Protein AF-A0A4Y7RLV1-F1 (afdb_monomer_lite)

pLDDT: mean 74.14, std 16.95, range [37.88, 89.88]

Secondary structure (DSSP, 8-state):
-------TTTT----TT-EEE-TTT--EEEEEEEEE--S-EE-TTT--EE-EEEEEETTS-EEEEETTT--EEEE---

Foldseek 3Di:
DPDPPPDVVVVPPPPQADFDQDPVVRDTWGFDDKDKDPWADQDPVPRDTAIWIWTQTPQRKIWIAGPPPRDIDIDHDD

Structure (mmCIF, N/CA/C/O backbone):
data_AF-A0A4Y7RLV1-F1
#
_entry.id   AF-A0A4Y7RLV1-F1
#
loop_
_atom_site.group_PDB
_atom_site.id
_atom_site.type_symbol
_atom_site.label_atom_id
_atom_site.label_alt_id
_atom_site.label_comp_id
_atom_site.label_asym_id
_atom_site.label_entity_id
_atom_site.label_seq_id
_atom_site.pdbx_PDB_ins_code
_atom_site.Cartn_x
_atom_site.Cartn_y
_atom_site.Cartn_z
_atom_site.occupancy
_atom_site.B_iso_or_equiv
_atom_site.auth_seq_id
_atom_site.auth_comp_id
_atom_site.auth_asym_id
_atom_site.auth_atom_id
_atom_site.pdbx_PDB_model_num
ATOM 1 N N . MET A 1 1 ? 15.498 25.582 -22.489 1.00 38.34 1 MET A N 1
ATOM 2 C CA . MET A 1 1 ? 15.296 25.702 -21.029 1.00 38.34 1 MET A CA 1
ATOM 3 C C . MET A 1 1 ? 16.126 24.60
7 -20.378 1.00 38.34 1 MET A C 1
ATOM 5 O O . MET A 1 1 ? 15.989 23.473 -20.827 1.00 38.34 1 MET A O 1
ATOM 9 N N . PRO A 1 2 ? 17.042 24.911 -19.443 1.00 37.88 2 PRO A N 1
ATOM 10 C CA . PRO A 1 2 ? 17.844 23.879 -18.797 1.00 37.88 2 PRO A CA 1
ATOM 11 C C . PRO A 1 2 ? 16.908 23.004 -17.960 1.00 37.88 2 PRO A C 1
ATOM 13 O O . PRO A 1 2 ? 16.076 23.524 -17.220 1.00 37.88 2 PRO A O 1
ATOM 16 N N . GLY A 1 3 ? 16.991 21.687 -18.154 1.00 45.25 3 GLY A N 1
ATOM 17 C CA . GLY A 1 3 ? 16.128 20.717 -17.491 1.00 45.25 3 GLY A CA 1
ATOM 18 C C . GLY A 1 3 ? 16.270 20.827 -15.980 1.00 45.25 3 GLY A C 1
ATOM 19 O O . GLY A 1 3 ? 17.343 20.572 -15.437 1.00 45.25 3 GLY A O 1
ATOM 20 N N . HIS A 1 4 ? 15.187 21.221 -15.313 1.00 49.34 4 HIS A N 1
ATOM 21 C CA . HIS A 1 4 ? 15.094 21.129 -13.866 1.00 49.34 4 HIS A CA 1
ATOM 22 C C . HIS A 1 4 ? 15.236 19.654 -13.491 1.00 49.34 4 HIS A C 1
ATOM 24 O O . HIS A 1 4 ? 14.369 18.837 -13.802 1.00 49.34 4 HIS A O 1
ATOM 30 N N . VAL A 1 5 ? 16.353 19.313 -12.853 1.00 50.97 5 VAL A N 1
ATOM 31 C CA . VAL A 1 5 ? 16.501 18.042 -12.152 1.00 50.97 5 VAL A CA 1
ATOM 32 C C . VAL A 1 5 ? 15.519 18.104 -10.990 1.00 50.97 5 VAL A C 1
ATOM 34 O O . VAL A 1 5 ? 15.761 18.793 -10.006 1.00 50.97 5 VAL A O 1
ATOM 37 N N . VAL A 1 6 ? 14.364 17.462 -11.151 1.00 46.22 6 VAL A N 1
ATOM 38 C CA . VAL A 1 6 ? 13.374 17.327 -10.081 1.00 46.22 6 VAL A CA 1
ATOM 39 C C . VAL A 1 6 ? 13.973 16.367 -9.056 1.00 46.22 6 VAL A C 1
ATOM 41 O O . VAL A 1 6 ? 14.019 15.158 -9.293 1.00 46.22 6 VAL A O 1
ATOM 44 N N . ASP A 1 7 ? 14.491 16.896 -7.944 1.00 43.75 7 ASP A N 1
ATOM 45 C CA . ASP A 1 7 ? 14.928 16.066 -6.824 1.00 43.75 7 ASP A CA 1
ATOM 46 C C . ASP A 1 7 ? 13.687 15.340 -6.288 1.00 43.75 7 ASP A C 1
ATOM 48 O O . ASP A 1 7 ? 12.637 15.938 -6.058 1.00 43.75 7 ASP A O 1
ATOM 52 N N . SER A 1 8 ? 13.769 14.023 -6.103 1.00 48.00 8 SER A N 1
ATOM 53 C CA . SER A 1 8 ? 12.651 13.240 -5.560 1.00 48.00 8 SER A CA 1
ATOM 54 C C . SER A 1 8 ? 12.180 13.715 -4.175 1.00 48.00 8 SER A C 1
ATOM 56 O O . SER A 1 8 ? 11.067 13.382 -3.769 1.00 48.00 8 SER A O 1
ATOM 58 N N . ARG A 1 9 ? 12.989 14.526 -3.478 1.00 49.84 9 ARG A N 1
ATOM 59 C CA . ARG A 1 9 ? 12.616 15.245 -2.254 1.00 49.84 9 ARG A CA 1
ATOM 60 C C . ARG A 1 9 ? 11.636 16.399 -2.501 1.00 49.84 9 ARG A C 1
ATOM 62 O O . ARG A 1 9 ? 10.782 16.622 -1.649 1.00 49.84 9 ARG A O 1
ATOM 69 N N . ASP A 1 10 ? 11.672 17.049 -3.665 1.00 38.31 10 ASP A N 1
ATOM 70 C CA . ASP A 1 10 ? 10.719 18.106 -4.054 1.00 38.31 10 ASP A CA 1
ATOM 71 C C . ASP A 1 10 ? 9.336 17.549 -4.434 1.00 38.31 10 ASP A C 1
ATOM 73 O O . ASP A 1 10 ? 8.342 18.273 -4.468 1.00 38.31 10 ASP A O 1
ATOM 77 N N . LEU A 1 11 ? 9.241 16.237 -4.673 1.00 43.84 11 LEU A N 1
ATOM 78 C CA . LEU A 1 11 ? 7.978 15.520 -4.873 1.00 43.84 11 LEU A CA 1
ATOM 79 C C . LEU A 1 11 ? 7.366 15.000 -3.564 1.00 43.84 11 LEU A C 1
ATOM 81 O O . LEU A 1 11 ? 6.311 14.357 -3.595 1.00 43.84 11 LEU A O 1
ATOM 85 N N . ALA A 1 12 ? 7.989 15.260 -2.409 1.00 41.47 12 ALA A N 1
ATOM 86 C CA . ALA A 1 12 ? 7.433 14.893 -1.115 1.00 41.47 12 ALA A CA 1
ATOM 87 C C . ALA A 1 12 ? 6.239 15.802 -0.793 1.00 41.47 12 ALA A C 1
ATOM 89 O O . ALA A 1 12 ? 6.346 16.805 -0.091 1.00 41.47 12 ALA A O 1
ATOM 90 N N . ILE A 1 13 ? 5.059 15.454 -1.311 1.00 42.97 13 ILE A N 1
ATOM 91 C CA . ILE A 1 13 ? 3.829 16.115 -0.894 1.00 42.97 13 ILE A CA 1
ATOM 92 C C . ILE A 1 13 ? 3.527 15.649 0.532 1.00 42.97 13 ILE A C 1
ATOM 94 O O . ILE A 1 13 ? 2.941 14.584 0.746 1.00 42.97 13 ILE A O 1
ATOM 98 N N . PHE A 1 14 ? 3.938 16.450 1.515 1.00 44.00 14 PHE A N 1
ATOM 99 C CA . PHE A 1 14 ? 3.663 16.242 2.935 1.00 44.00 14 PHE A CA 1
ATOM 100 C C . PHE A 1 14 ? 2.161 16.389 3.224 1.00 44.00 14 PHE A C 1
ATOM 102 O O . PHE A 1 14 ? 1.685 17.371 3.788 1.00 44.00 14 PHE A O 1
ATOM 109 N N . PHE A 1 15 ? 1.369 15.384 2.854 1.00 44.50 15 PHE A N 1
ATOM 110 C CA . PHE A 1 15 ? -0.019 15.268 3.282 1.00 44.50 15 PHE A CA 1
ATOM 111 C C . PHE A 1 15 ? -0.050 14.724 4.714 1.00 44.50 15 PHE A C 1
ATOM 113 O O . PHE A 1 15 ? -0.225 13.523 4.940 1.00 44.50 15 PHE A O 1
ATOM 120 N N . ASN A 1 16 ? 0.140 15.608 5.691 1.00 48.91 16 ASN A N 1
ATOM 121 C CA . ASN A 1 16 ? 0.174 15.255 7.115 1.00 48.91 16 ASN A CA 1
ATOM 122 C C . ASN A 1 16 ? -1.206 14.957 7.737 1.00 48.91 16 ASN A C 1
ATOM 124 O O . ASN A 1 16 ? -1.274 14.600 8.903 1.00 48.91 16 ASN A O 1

—————

▶ **Problem to solve**
Repeat, with no changes, each line from the one with "ATOM 58 N N" to the end of the listing, including both ends and nothing else.

▶ **Solution for this exercise**
ATOM 58 N N . ARG A 1 9 ? 12.989 14.526 -3.478 1.00 49.84 9 ARG A N 1
ATOM 59 C CA . ARG A 1 9 ? 12.616 15.245 -2.254 1.00 49.84 9 ARG A CA 1
ATOM 60 C C . ARG A 1 9 ? 11.636 16.399 -2.501 1.00 49.84 9 ARG A C 1
ATOM 62 O O . ARG A 1 9 ? 10.782 16.622 -1.649 1.00 49.84 9 ARG A O 1
ATOM 69 N N . ASP A 1 10 ? 11.672 17.049 -3.665 1.00 38.31 10 ASP A N 1
ATOM 70 C CA . ASP A 1 10 ? 10.719 18.106 -4.054 1.00 38.31 10 ASP A CA 1
ATOM 71 C C . ASP A 1 10 ? 9.336 17.549 -4.434 1.00 38.31 10 ASP A C 1
ATOM 73 O O . ASP A 1 10 ? 8.342 18.273 -4.468 1.00 38.31 10 ASP A O 1
ATOM 77 N N . LEU A 1 11 ? 9.241 16.237 -4.673 1.00 43.84 11 LEU A N 1
ATOM 78 C CA . LEU A 1 11 ? 7.978 15.520 -4.873 1.00 43.84 11 LEU A CA 1
ATOM 79 C C . LEU A 1 11 ? 7.366 15.000 -3.564 1.00 43.84 11 LEU A C 1
ATOM 81 O O . LEU A 1 11 ? 6.311 14.357 -3.595 1.00 43.84 11 LEU A O 1
ATOM 85 N N . ALA A 1 12 ? 7.989 15.260 -2.409 1.00 41.47 12 ALA A N 1
ATOM 86 C CA . ALA A 1 12 ? 7.433 14.893 -1.115 1.00 41.47 12 ALA A CA 1
ATOM 87 C C . ALA A 1 12 ? 6.239 15.802 -0.793 1.00 41.47 12 ALA A C 1
ATOM 89 O O . ALA A 1 12 ? 6.346 16.805 -0.091 1.00 41.47 12 ALA A O 1
ATOM 90 N N . ILE A 1 13 ? 5.059 15.454 -1.311 1.00 42.97 13 ILE A N 1
ATOM 91 C CA . ILE A 1 13 ? 3.829 16.115 -0.894 1.00 42.97 13 ILE A CA 1
ATOM 92 C C . ILE A 1 13 ? 3.527 15.649 0.532 1.00 42.97 13 ILE A C 1
ATOM 94 O O . ILE A 1 13 ? 2.941 14.584 0.746 1.00 42.97 13 ILE A O 1
ATOM 98 N N . PHE A 1 14 ? 3.938 16.450 1.515 1.00 44.00 14 PHE A N 1
ATOM 99 C CA . PHE A 1 14 ? 3.663 16.242 2.935 1.00 44.00 14 PHE A CA 1
ATOM 100 C C . PHE A 1 14 ? 2.161 16.389 3.224 1.00 44.00 14 PHE A C 1
ATOM 102 O O . PHE A 1 14 ? 1.685 17.371 3.788 1.00 44.00 14 PHE A O 1
ATOM 109 N N . PHE A 1 15 ? 1.369 15.384 2.854 1.00 44.50 15 PHE A N 1
ATOM 110 C CA . PHE A 1 15 ? -0.019 15.268 3.282 1.00 44.50 15 PHE A CA 1
ATOM 111 C C . PHE A 1 15 ? -0.050 14.724 4.714 1.00 44.50 15 PHE A C 1
ATOM 113 O O . PHE A 1 15 ? -0.225 13.523 4.940 1.00 44.50 15 PHE A O 1
ATOM 120 N N . ASN A 1 16 ? 0.140 15.608 5.691 1.00 48.91 16 ASN A N 1
ATOM 121 C CA . ASN A 1 16 ? 0.174 15.255 7.115 1.00 48.91 16 ASN A CA 1
ATOM 122 C C . ASN A 1 16 ? -1.206 14.957 7.737 1.00 48.91 16 ASN A C 1
ATOM 124 O O . ASN A 1 16 ? -1.274 14.600 8.903 1.00 48.91 16 ASN A O 1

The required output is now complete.